Abstract
Purpose :
Visual impairment from optic neuritis (ON) is a common manifestation in aquaporin-4 (AQP4) autoantibody seropositive neuromyelitis optica spectrum disease (NMOSD). The purpose of our study was to determine whether human recombinant AQP4 antibodies (AQP4 rAb) with different antibody effector function elicits distinct patterns of optic nerve injury in an in vivo model of NMOSD ON.
Methods :
Long Evans rats (n=10/group) received a unilateral subarachnoid injection of 100 ng of anti-AQP4 recombinant antibody (AQP4 rAb) or isotype control (2B4) underneath the optic nerve sheath. AQP4 rAb contained either an intact human IgG1 Fc region (wt) or Fc region mutations that enhanced or diminish complement dependent (CDC) or antibody-dependent cellular (ADCC) cytotoxicity. Impairment in visual acuity and changes in retinal nerve fiber layer (RNFL) and retinal ganglion cell (RGC) complex thickness were determined 28 days later using optokinetic tracking response and optical coherence tomography.
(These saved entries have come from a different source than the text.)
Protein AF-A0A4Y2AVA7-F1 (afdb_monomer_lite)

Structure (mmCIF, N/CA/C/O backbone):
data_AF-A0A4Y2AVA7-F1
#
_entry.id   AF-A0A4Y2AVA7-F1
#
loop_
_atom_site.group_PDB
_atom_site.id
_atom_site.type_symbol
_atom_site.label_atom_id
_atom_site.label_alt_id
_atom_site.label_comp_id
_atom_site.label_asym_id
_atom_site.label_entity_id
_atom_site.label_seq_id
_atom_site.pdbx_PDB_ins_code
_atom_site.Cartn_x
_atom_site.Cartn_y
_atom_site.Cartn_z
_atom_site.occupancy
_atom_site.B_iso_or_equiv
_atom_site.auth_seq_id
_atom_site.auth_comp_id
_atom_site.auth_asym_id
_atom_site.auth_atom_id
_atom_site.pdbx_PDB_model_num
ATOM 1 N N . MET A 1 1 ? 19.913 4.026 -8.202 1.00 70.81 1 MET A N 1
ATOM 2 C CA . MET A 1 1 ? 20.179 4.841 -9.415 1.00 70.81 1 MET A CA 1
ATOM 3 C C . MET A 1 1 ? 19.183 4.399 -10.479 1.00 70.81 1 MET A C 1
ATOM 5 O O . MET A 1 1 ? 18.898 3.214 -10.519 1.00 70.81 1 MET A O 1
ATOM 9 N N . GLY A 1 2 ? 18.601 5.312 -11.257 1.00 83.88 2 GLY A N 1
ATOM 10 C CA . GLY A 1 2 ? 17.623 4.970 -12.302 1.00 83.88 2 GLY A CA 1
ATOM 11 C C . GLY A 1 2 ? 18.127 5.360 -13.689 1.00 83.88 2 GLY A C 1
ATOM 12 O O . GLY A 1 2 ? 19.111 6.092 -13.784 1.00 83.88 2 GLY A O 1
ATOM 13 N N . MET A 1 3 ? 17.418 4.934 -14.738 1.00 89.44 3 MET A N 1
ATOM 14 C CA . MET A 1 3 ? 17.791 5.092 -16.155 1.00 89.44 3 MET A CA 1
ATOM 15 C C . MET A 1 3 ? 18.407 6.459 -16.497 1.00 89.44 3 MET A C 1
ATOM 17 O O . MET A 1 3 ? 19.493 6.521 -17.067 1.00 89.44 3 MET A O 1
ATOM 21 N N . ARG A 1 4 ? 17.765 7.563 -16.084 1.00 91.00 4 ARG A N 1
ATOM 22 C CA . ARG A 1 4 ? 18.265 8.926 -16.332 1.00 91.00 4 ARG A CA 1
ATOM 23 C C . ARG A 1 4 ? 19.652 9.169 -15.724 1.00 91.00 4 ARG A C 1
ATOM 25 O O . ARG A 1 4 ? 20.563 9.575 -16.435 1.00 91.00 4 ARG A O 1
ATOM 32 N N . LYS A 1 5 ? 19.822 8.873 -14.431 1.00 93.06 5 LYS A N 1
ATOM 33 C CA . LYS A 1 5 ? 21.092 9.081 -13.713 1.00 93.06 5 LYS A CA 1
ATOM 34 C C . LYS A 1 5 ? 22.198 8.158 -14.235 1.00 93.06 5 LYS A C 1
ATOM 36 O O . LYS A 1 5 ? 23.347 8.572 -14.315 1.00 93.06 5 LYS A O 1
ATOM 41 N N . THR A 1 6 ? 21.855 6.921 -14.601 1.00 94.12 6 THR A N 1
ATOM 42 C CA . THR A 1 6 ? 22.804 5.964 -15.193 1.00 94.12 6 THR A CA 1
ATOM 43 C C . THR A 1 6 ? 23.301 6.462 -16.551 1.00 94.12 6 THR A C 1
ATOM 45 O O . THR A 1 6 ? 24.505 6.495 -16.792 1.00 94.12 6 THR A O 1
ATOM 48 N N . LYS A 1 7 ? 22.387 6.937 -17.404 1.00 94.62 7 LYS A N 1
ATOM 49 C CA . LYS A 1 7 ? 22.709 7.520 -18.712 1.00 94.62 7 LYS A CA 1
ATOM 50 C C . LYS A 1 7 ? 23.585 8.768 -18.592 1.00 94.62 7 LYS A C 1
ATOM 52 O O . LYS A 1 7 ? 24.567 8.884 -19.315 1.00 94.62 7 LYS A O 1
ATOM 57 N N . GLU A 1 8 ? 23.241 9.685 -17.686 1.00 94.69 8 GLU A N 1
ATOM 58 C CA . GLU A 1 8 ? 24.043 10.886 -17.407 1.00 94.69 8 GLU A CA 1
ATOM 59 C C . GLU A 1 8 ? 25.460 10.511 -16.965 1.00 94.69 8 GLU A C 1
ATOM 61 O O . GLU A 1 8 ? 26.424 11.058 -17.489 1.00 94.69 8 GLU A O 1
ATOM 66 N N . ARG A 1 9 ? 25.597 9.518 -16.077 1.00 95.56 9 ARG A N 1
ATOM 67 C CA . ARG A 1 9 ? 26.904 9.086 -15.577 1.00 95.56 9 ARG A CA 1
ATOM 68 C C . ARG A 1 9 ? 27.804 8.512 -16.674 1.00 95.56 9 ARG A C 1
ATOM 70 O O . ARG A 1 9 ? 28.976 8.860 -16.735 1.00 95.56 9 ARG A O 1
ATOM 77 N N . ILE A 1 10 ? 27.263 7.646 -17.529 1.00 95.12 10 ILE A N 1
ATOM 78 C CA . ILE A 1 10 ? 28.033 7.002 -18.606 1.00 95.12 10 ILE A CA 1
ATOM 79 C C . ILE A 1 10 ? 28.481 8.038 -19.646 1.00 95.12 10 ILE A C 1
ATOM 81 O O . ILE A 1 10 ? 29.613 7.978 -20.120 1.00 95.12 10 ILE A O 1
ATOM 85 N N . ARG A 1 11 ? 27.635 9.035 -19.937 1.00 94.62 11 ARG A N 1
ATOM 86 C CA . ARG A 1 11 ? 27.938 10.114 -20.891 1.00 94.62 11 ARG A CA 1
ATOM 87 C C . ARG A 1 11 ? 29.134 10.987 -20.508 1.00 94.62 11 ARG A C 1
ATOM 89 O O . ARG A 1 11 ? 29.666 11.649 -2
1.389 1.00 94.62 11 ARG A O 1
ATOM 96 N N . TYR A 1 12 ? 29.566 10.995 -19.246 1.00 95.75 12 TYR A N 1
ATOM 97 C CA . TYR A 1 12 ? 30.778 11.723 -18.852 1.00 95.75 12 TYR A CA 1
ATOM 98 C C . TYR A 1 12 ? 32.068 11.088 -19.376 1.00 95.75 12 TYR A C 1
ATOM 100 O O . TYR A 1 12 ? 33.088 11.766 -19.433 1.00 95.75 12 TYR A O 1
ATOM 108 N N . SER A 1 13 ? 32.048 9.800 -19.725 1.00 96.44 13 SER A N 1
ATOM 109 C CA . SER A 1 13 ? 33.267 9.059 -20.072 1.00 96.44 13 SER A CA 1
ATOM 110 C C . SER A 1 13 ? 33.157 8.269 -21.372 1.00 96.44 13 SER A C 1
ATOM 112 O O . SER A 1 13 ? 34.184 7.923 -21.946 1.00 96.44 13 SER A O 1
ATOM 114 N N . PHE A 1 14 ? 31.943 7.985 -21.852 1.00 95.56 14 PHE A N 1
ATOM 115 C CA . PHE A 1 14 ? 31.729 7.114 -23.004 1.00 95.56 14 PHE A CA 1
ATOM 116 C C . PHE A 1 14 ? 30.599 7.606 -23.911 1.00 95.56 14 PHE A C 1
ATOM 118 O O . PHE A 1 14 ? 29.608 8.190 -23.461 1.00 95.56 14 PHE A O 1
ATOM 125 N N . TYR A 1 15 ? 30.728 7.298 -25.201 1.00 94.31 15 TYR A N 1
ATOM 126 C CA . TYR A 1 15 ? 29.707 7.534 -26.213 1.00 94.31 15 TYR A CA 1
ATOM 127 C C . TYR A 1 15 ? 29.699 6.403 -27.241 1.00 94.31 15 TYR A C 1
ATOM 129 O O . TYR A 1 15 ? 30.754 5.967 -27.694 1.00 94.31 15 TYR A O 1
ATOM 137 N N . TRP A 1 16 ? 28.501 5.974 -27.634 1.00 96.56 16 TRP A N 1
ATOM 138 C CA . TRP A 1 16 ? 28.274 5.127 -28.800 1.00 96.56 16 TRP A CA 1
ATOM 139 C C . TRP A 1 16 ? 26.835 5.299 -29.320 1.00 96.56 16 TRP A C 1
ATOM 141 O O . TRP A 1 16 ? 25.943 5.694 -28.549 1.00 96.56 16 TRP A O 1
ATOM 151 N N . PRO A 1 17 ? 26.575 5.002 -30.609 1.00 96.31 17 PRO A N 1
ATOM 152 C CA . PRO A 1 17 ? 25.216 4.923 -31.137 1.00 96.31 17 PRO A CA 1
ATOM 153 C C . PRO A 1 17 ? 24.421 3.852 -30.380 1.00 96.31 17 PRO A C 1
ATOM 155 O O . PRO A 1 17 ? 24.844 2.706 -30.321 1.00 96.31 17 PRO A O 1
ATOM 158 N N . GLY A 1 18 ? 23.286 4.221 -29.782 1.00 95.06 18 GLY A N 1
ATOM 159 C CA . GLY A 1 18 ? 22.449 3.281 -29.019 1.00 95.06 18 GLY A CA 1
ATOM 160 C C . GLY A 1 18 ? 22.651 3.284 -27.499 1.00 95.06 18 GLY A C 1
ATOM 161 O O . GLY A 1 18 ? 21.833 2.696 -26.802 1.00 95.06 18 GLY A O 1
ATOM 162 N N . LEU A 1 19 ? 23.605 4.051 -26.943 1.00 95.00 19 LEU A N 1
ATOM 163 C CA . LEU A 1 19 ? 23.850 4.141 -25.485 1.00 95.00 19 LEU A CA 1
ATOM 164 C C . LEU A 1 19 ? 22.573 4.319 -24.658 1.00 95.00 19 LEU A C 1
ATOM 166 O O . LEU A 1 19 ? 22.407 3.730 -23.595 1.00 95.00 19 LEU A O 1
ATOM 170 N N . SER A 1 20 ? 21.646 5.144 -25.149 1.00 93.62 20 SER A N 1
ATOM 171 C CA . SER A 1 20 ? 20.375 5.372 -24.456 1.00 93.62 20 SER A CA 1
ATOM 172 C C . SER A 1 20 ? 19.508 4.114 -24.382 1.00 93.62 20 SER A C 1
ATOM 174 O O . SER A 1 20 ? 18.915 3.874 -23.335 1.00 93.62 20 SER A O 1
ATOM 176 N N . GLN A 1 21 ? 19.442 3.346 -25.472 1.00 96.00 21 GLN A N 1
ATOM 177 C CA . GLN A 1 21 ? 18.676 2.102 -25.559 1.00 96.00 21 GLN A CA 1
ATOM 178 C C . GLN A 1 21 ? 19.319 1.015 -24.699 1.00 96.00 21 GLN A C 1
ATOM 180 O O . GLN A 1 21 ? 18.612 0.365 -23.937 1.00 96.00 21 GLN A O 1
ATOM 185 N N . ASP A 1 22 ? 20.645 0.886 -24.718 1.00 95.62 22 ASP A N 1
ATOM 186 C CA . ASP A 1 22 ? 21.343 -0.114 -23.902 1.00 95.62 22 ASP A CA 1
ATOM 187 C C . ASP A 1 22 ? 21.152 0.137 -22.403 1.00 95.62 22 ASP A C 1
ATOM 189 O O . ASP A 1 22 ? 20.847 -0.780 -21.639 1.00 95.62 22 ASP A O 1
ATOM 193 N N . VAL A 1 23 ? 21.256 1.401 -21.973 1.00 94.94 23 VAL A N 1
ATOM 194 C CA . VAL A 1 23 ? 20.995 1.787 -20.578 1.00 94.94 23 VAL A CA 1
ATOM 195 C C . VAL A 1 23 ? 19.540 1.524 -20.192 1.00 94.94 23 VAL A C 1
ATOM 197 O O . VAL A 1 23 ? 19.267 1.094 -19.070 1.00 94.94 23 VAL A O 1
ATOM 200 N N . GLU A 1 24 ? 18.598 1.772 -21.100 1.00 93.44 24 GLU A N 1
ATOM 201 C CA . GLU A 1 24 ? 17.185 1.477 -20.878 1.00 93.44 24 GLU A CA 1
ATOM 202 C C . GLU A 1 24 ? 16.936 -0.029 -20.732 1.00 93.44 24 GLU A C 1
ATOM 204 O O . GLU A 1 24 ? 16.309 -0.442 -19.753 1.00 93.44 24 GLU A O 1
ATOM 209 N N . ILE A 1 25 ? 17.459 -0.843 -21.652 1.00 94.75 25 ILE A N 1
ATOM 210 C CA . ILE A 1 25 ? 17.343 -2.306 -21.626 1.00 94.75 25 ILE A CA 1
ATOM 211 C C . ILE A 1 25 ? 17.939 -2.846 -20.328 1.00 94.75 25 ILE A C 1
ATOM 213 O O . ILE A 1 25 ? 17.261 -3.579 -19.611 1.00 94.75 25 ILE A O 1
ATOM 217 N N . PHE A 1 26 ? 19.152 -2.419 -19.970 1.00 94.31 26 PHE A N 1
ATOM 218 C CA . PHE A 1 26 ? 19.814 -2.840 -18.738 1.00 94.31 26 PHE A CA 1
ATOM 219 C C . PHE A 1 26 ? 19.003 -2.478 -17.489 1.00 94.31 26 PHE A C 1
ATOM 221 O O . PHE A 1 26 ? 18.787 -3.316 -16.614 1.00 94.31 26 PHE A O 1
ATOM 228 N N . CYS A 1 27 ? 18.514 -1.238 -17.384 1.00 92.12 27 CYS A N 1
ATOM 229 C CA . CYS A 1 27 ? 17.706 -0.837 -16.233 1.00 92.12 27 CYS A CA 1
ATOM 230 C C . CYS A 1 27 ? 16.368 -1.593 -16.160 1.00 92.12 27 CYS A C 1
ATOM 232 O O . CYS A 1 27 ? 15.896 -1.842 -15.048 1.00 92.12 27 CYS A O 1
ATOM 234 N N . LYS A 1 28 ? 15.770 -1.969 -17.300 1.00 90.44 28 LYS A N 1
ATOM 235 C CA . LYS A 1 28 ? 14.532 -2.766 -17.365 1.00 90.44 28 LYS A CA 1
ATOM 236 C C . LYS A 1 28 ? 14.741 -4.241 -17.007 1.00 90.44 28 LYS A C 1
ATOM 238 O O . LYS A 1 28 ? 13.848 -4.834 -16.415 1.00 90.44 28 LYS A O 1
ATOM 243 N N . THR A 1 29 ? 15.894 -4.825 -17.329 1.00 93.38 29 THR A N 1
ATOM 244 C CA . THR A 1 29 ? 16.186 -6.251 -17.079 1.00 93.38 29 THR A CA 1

Statistical analyses were performed using ANOVA with Tukey’s test.
Results :
Injection of wt AQP4 rAb cause a decline in visual acuity when compared to rats having received isotype control 2B4 rAb (wt AQP4=0.34±0.03c/d vs. 2B4= 0.4±0.07c/d; p=0.02). Visual impairment was also observed in rats after injection of AQP4 rAb with enhanced CDC (CDC++/ADCC- AQP4=0.34±0.03c/d, p=0.001). When compared to baseline values recorded prior to injection, significant RNFL thinning was most evident in rats that have received either wt AQP4 or AQP4 rAb with enhanced CDC and ADCC (percentage RNFL loss in wt AQP4=-10±3%, p=0.002; CDC+++/ADCC+ AQP4=-9±5%, p=0.023). Mutated AQP4 rAb without ADCC function (CDC++/ADCC-) showed intermediate loss (-6±3%, p=0.32). No RNFL thickness loss was noticed in animals having received 2B4 (-1±5%) or mutated AQP4 rAb with ablated CDC (CDC-/ADCC++= 0±3%). Analysis of the RGC complex revealed significant thinning in rats injected with wt AQP4 (77±3 µm, p=0.003), CDC++/ADCC- AQP4 (76±4 µm, p=0.003), and CDC+++/ADCC+ AQP4 (76±4 µm, p=0.003) when compared to rats having received either 2B4 rAb (87±3 µm) or CDC-/ADCC++ AQP4 rAb (82±3 µm).
Conclusions :
Similar to models of intracerebral NMOSD pathology, NMOSD optic nerve injury is dependent on targeting the AQP4 water channel through antibody-mediated CDC. Magnitude of visual impairment and RGC degeneration were differentially impacted by ADCC.
This abstract was presented at the 2023 ARVO Annual Meeting, held in New Orleans, LA, April 23-27, 2023.